- Dataset records:
□ □ □ □ □ □ □

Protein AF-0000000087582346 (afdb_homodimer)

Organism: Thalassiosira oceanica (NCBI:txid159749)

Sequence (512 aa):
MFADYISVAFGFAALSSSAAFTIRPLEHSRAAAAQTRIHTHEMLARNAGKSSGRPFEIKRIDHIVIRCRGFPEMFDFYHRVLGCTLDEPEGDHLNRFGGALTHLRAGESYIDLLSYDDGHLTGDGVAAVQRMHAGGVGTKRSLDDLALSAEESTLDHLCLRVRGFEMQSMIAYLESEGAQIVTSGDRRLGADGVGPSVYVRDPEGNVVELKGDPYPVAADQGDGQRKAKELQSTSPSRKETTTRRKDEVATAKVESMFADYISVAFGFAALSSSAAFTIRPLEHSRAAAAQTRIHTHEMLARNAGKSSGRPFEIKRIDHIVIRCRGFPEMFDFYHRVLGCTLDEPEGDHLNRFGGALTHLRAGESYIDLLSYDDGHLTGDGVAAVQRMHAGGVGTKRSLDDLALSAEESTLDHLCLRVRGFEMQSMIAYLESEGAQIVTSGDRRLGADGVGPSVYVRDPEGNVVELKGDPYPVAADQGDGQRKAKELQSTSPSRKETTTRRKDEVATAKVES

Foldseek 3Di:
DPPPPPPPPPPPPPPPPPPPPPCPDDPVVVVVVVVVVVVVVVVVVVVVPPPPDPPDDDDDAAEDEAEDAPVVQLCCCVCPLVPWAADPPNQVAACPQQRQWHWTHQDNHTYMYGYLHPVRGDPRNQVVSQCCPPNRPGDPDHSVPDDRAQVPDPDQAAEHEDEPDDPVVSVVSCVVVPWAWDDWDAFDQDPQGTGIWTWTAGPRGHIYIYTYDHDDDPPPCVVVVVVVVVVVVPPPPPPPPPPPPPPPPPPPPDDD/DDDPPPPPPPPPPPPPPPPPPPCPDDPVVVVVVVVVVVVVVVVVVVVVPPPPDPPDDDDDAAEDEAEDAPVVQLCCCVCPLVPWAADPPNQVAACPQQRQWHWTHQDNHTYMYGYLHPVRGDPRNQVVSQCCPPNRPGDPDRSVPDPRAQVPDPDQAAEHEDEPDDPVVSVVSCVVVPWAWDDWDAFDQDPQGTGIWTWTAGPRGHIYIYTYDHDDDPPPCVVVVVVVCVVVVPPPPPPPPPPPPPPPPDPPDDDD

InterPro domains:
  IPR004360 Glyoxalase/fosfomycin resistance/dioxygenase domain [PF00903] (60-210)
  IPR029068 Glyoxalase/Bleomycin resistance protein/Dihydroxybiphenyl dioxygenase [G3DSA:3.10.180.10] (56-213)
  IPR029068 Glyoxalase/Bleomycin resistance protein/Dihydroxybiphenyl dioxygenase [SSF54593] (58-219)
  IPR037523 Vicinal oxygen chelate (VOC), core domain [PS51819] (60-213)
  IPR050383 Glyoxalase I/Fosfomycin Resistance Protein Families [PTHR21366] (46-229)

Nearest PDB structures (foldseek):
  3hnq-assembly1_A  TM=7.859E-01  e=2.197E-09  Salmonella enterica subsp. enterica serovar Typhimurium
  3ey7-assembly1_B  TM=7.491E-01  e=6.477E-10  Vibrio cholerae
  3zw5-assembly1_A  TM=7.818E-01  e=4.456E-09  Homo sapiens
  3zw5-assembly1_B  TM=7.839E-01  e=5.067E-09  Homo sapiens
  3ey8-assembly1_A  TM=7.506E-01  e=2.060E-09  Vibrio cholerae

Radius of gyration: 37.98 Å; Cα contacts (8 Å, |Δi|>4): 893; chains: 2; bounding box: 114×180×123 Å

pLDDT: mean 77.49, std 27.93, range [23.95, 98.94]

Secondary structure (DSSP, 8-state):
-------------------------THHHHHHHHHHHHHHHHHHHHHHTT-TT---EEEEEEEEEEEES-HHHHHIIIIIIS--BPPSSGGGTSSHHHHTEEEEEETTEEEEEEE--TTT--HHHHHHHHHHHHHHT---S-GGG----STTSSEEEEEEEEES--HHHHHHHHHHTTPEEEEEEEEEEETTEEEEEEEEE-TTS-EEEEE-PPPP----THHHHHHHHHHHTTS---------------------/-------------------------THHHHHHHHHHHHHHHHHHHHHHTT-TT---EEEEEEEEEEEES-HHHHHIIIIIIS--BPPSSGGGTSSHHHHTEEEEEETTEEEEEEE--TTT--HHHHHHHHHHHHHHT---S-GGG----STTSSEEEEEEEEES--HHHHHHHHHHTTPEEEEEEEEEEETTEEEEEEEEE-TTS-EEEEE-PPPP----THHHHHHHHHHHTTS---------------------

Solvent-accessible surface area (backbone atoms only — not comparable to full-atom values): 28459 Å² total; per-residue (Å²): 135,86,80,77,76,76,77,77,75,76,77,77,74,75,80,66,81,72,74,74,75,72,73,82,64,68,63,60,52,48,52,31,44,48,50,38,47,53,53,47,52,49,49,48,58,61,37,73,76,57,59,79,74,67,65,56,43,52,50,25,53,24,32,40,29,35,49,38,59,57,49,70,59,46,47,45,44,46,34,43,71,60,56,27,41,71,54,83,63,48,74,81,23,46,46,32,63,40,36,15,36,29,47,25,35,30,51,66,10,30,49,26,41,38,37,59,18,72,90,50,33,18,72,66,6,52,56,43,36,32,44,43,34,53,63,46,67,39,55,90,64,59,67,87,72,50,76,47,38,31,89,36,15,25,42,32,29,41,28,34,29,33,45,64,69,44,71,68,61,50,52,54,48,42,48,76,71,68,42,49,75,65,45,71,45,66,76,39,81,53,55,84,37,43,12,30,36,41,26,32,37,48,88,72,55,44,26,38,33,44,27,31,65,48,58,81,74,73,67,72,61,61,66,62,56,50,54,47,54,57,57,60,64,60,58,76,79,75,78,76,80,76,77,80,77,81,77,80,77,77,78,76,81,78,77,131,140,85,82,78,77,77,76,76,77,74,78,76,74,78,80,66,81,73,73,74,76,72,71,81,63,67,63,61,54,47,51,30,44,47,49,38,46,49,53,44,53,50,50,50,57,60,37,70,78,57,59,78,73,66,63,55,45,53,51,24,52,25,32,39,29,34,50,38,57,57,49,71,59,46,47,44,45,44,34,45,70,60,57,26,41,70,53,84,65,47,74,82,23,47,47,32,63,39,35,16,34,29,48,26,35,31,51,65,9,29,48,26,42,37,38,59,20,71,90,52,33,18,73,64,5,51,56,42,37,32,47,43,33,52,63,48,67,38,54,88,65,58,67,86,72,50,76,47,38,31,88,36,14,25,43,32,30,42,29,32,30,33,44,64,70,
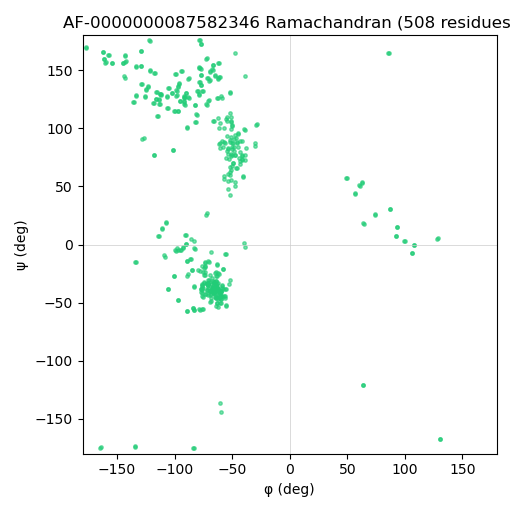43,70,68,62,50,51,53,46,42,48,74,71,67,44,48,75,64,46,69,45,66,76,38,83,53,55,84,36,45,12,32,35,40,26,31,37,48,88,72,54,45,25,37,33,45,27,31,65,49,57,79,72,74,67,71,62,59,65,62,57,50,52,48,53,55,55,60,64,59,56,75,78,75,78,76,79,76,78,80,76,80,77,79,80,77,84,77,80,83,81,136

Structure (mmCIF, N/CA/C/O backbone):
data_AF-0000000087582346-model_v1
#
loop_
_entity.id
_entity.type
_entity.pdbx_description
1 polymer 'VOC domain-containing protein'
#
loop_
_atom_site.group_PDB
_atom_site.id
_atom_site.type_symbol
_atom_site.label_atom_id
_atom_site.label_alt_id
_atom_site.label_comp_id
_atom_site.label_asym_id
_atom_site.label_entity_id
_atom_site.label_seq_id
_atom_site.pdbx_PDB_ins_code
_atom_site.Cartn_x
_atom_site.Cartn_y
_atom_site.Cartn_z
_atom_site.occupancy
_atom_site.B_iso_or_equiv
_atom_site.auth_seq_id
_atom_site.auth_comp_id
_atom_site.auth_asym_id
_atom_site.auth_atom_id
_atom_site.pdbx_PDB_model_num
ATOM 1 N N . MET A 1 1 ? -73.75 -16.656 -28.797 1 24.62 1 MET A N 1
ATOM 2 C CA . MET A 1 1 ? -72.812 -16.562 -29.906 1 24.62 1 MET A CA 1
ATOM 3 C C . MET A 1 1 ? -71.438 -17.047 -29.484 1 24.62 1 MET A C 1
ATOM 5 O O . MET A 1 1 ? -70.938 -16.625 -28.438 1 24.62 1 MET A O 1
ATOM 9 N N . PHE A 1 2 ? -71.062 -18.312 -29.938 1 26.08 2 PHE A N 1
ATOM 10 C CA . PHE A 1 2 ? -70 -19.344 -29.875 1 26.08 2 PHE A CA 1
ATOM 11 C C . PHE A 1 2 ? -68.688 -18.766 -30.25 1 26.08 2 PHE A C 1
ATOM 13 O O . PHE A 1 2 ? -68.5 -18.266 -31.375 1 26.08 2 PHE A O 1
ATOM 20 N N . ALA A 1 3 ? -68 -18.031 -29.25 1 26.8 3 ALA A N 1
ATOM 21 C CA . ALA A 1 3 ? -66.688 -17.422 -29.25 1 26.8 3 ALA A CA 1
ATOM 22 C C . ALA A 1 3 ? -65.625 -18.375 -29.828 1 26.8 3 ALA A C 1
ATOM 24 O O . ALA A 1 3 ? -65.438 -19.5 -29.359 1 26.8 3 ALA A O 1
ATOM 25 N N . ASP A 1 4 ? -65.438 -18.328 -31.172 1 23.95 4 ASP A N 1
ATOM 26 C CA . ASP A 1 4 ? -64.562 -19.047 -32.062 1 23.95 4 ASP A CA 1
ATOM 27 C C . ASP A 1 4 ? -63.094 -18.969 -31.562 1 23.95 4 ASP A C 1
ATOM 29 O O . ASP A 1 4 ? -62.562 -17.875 -31.359 1 23.95 4 ASP A O 1
ATOM 33 N N . TYR A 1 5 ? -62.656 -19.891 -30.688 1 27.12 5 TYR A N 1
ATOM 34 C CA . TYR A 1 5 ? -61.375 -20.25 -30.125 1 27.12 5 TYR A CA 1
ATOM 35 C C . TYR A 1 5 ? -60.312 -20.406 -31.219 1 27.12 5 TYR A C 1
ATOM 37 O O . TYR A 1 5 ? -60.469 -21.25 -32.094 1 27.12 5 TYR A O 1
ATOM 45 N N . ILE A 1 6 ? -59.938 -19.203 -31.828 1 28.33 6 ILE A N 1
ATOM 46 C CA . ILE A 1 6 ? -58.938 -19.219 -32.875 1 28.33 6 ILE A CA 1
ATOM 47 C C . ILE A 1 6 ? -57.688 -19.984 -32.406 1 28.33 6 ILE A C 1
ATOM 49 O O . ILE A 1 6 ? -57.156 -19.703 -31.328 1 28.33 6 ILE A O 1
ATOM 53 N N . SER A 1 7 ? -57.531 -21.25 -32.781 1 24.16 7 SER A N 1
ATOM 54 C CA . SER A 1 7 ? -56.438 -22.219 -32.656 1 24.16 7 SER A CA 1
ATOM 55 C C . SER A 1 7 ? -55.156 -21.688 -33.281 1 24.16 7 SER A C 1
ATOM 57 O O . SER A 1 7 ? -55.031 -21.594 -34.5 1 24.16 7 SER A O 1
ATOM 59 N N . VAL A 1 8 ? -54.625 -20.516 -32.812 1 26.66 8 VAL A N 1
ATOM 60 C CA . VAL A 1 8 ? -53.375 -20.062 -33.438 1 26.66 8 VAL A CA 1
ATOM 61 C C . VAL A 1 8 ? -52.312 -21.141 -33.281 1 26.66 8 VAL A C 1
ATOM 63 O O . VAL A 1 8 ? -51.969 -21.516 -32.156 1 26.66 8 VAL A O 1
ATOM 66 N N . ALA A 1 9 ? -52.25 -22.141 -34.125 1 24.91 9 ALA A N 1
ATOM 67 C CA . ALA A 1 9 ? -51.188 -23.141 -34.281 1 24.91 9 ALA A CA 1
ATOM 68 C C . ALA A 1 9 ? -49.812 -22.484 -34.438 1 24.91 9 ALA A C 1
ATOM 70 O O . ALA A 1 9 ? -49.531 -21.875 -35.469 1 24.91 9 ALA A O 1
ATOM 71 N N . PHE A 1 10 ? -49.344 -21.672 -33.438 1 28.89 10 PHE A N 1
ATOM 72 C CA . PHE A 1 10 ? -47.969 -21.203 -33.594 1 28.89 10 PHE A CA 1
ATOM 73 C C . PHE A 1 10 ? -47.031 -22.375 -33.875 1 28.89 10 PHE A C 1
ATOM 75 O O . PHE A 1 10 ? -47.031 -23.359 -33.125 1 28.89 10 PHE A O 1
ATOM 82 N N . GLY A 1 11 ? -46.75 -22.719 -35.125 1 24.69 11 GLY A N 1
ATOM 83 C CA . GLY A 1 11 ? -45.75 -23.641 -35.625 1 24.69 11 GLY A CA 1
ATOM 84 C C . GLY A 1 11 ? -44.375 -23.375 -35 1 24.69 11 GLY A C 1
ATOM 85 O O . GLY A 1 11 ? -43.812 -22.281 -35.156 1 24.69 11 GLY A O 1
ATOM 86 N N . PHE A 1 1
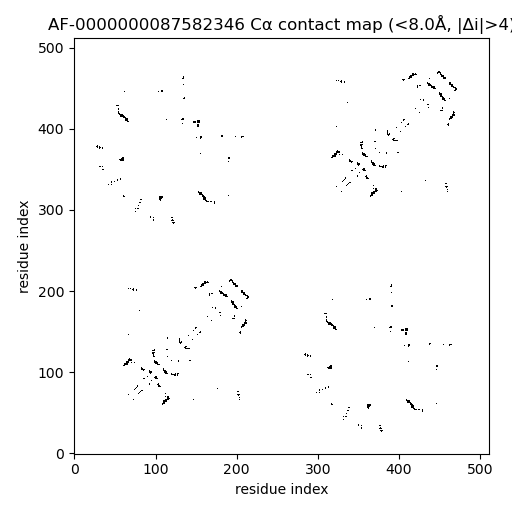2 ? -44.062 -23.906 -33.781 1 27.42 12 PHE A N 1
ATOM 87 C CA . PHE A 1 12 ? -42.75 -23.953 -33.125 1 27.42 12 PHE A CA 1
ATOM 88 C C . PHE A 1 12 ? -41.719 -24.547 -34.062 1 27.42 12 PHE A C 1
ATOM 90 O O . PHE A 1 12 ? -41.75 -25.734 -34.375 1 27.42 12 PHE A O 1
ATOM 97 N N . ALA A 1 13 ? -41.375 -23.875 -35.156 1 26.81 13 ALA A N 1
ATOM 98 C CA . ALA A 1 13 ? -40.219 -24.391 -35.844 1 26.81 13 ALA A CA 1
ATOM 99 C C . ALA A 1 13 ? -39.031 -24.594 -34.875 1 26.81 13 ALA A C 1
ATOM 101 O O . ALA A 1 13 ? -38.688 -23.703 -34.125 1 26.81 13 ALA A O 1
ATOM 102 N N . ALA A 1 14 ? -38.719 -25.844 -34.5 1 28.03 14 ALA A N 1
ATOM 103 C CA . ALA A 1 14 ? -37.594 -26.422 -33.812 1 28.03 14 ALA A CA 1
ATOM 104 C C . ALA A 1 14 ? -36.281 -25.906 -34.406 1 28.03 14 ALA A C 1
ATOM 106 O O . ALA A 1 14 ? -35.938 -26.188 -35.531 1 28.03 14 ALA A O 1
ATOM 107 N N . LEU A 1 15 ? -35.969 -24.609 -34.281 1 28.62 15 LEU A N 1
ATOM 108 C CA . LEU A 1 15 ? -34.594 -24.25 -34.688 1 28.62 15 LEU A CA 1
ATOM 109 C C . LEU A 1 15 ? -33.594 -25.188 -34 1 28.62 15 LEU A C 1
ATOM 111 O O . LEU A 1 15 ? -33.406 -25.141 -32.781 1 28.62 15 LEU A O 1
ATOM 115 N N . SER A 1 16 ? -33.375 -26.422 -34.406 1 26.52 16 SER A N 1
ATOM 116 C CA . SER A 1 16 ? -32.375 -27.422 -34 1 26.52 16 SER A CA 1
ATOM 117 C C . SER A 1 16 ? -30.953 -26.875 -34.156 1 26.52 16 SER A C 1
ATOM 119 O O . SER A 1 16 ? -29.984 -27.641 -34.094 1 26.52 16 SER A O 1
ATOM 121 N N . SER A 1 17 ? -30.641 -25.75 -34.719 1 29.75 17 SER A N 1
ATOM 122 C CA . SER A 1 17 ? -29.203 -25.75 -35.031 1 29.75 17 SER A CA 1
ATOM 123 C C . SER A 1 17 ? -28.359 -25.891 -33.781 1 29.75 17 SER A C 1
ATOM 125 O O . SER A 1 17 ? -28.406 -25.016 -32.906 1 29.75 17 SER A O 1
ATOM 127 N N . SER A 1 18 ? -28.125 -27.078 -33.25 1 28.61 18 SER A N 1
ATOM 128 C CA . SER A 1 18 ? -27.125 -27.438 -32.25 1 28.61 18 SER A CA 1
ATOM 129 C C . SER A 1 18 ? -25.766 -26.875 -32.594 1 28.61 18 SER A C 1
ATOM 131 O O . SER A 1 18 ? -25.047 -27.438 -33.438 1 28.61 18 SER A O 1
ATOM 133 N N . ALA A 1 19 ? -25.547 -25.625 -32.844 1 31.31 19 ALA A N 1
ATOM 134 C CA . ALA A 1 19 ? -24.141 -25.219 -32.906 1 31.31 19 ALA A CA 1
ATOM 135 C C . ALA A 1 19 ? -23.359 -25.828 -31.719 1 31.31 19 ALA A C 1
ATOM 137 O O . ALA A 1 19 ? -23.703 -25.594 -30.562 1 31.31 19 ALA A O 1
ATOM 138 N N . ALA A 1 20 ? -22.734 -26.953 -31.953 1 29.88 20 ALA A N 1
ATOM 139 C CA . ALA A 1 20 ? -21.672 -27.562 -31.156 1 29.88 20 ALA A CA 1
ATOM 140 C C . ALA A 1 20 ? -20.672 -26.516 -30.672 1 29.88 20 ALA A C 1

□ □ □ □ □ □ □

From the data above, output only the lines between the line containing "ATOM 133 N N" and the line containing "ATOM 137 O O", inclusive, exactly as written.

ATOM 133 N N . ALA A 1 19 ? -25.547 -25.625 -32.844 1 31.31 19 ALA A N 1
ATOM 134 C CA . ALA A 1 19 ? -24.141 -25.219 -32.906 1 31.31 19 ALA A CA 1
ATOM 135 C C . ALA A 1 19 ? -23.359 -25.828 -31.719 1 31.31 19 ALA A C 1
ATOM 137 O O . ALA A 1 19 ? -23.703 -25.594 -30.562 1 31.31 19 ALA A O 1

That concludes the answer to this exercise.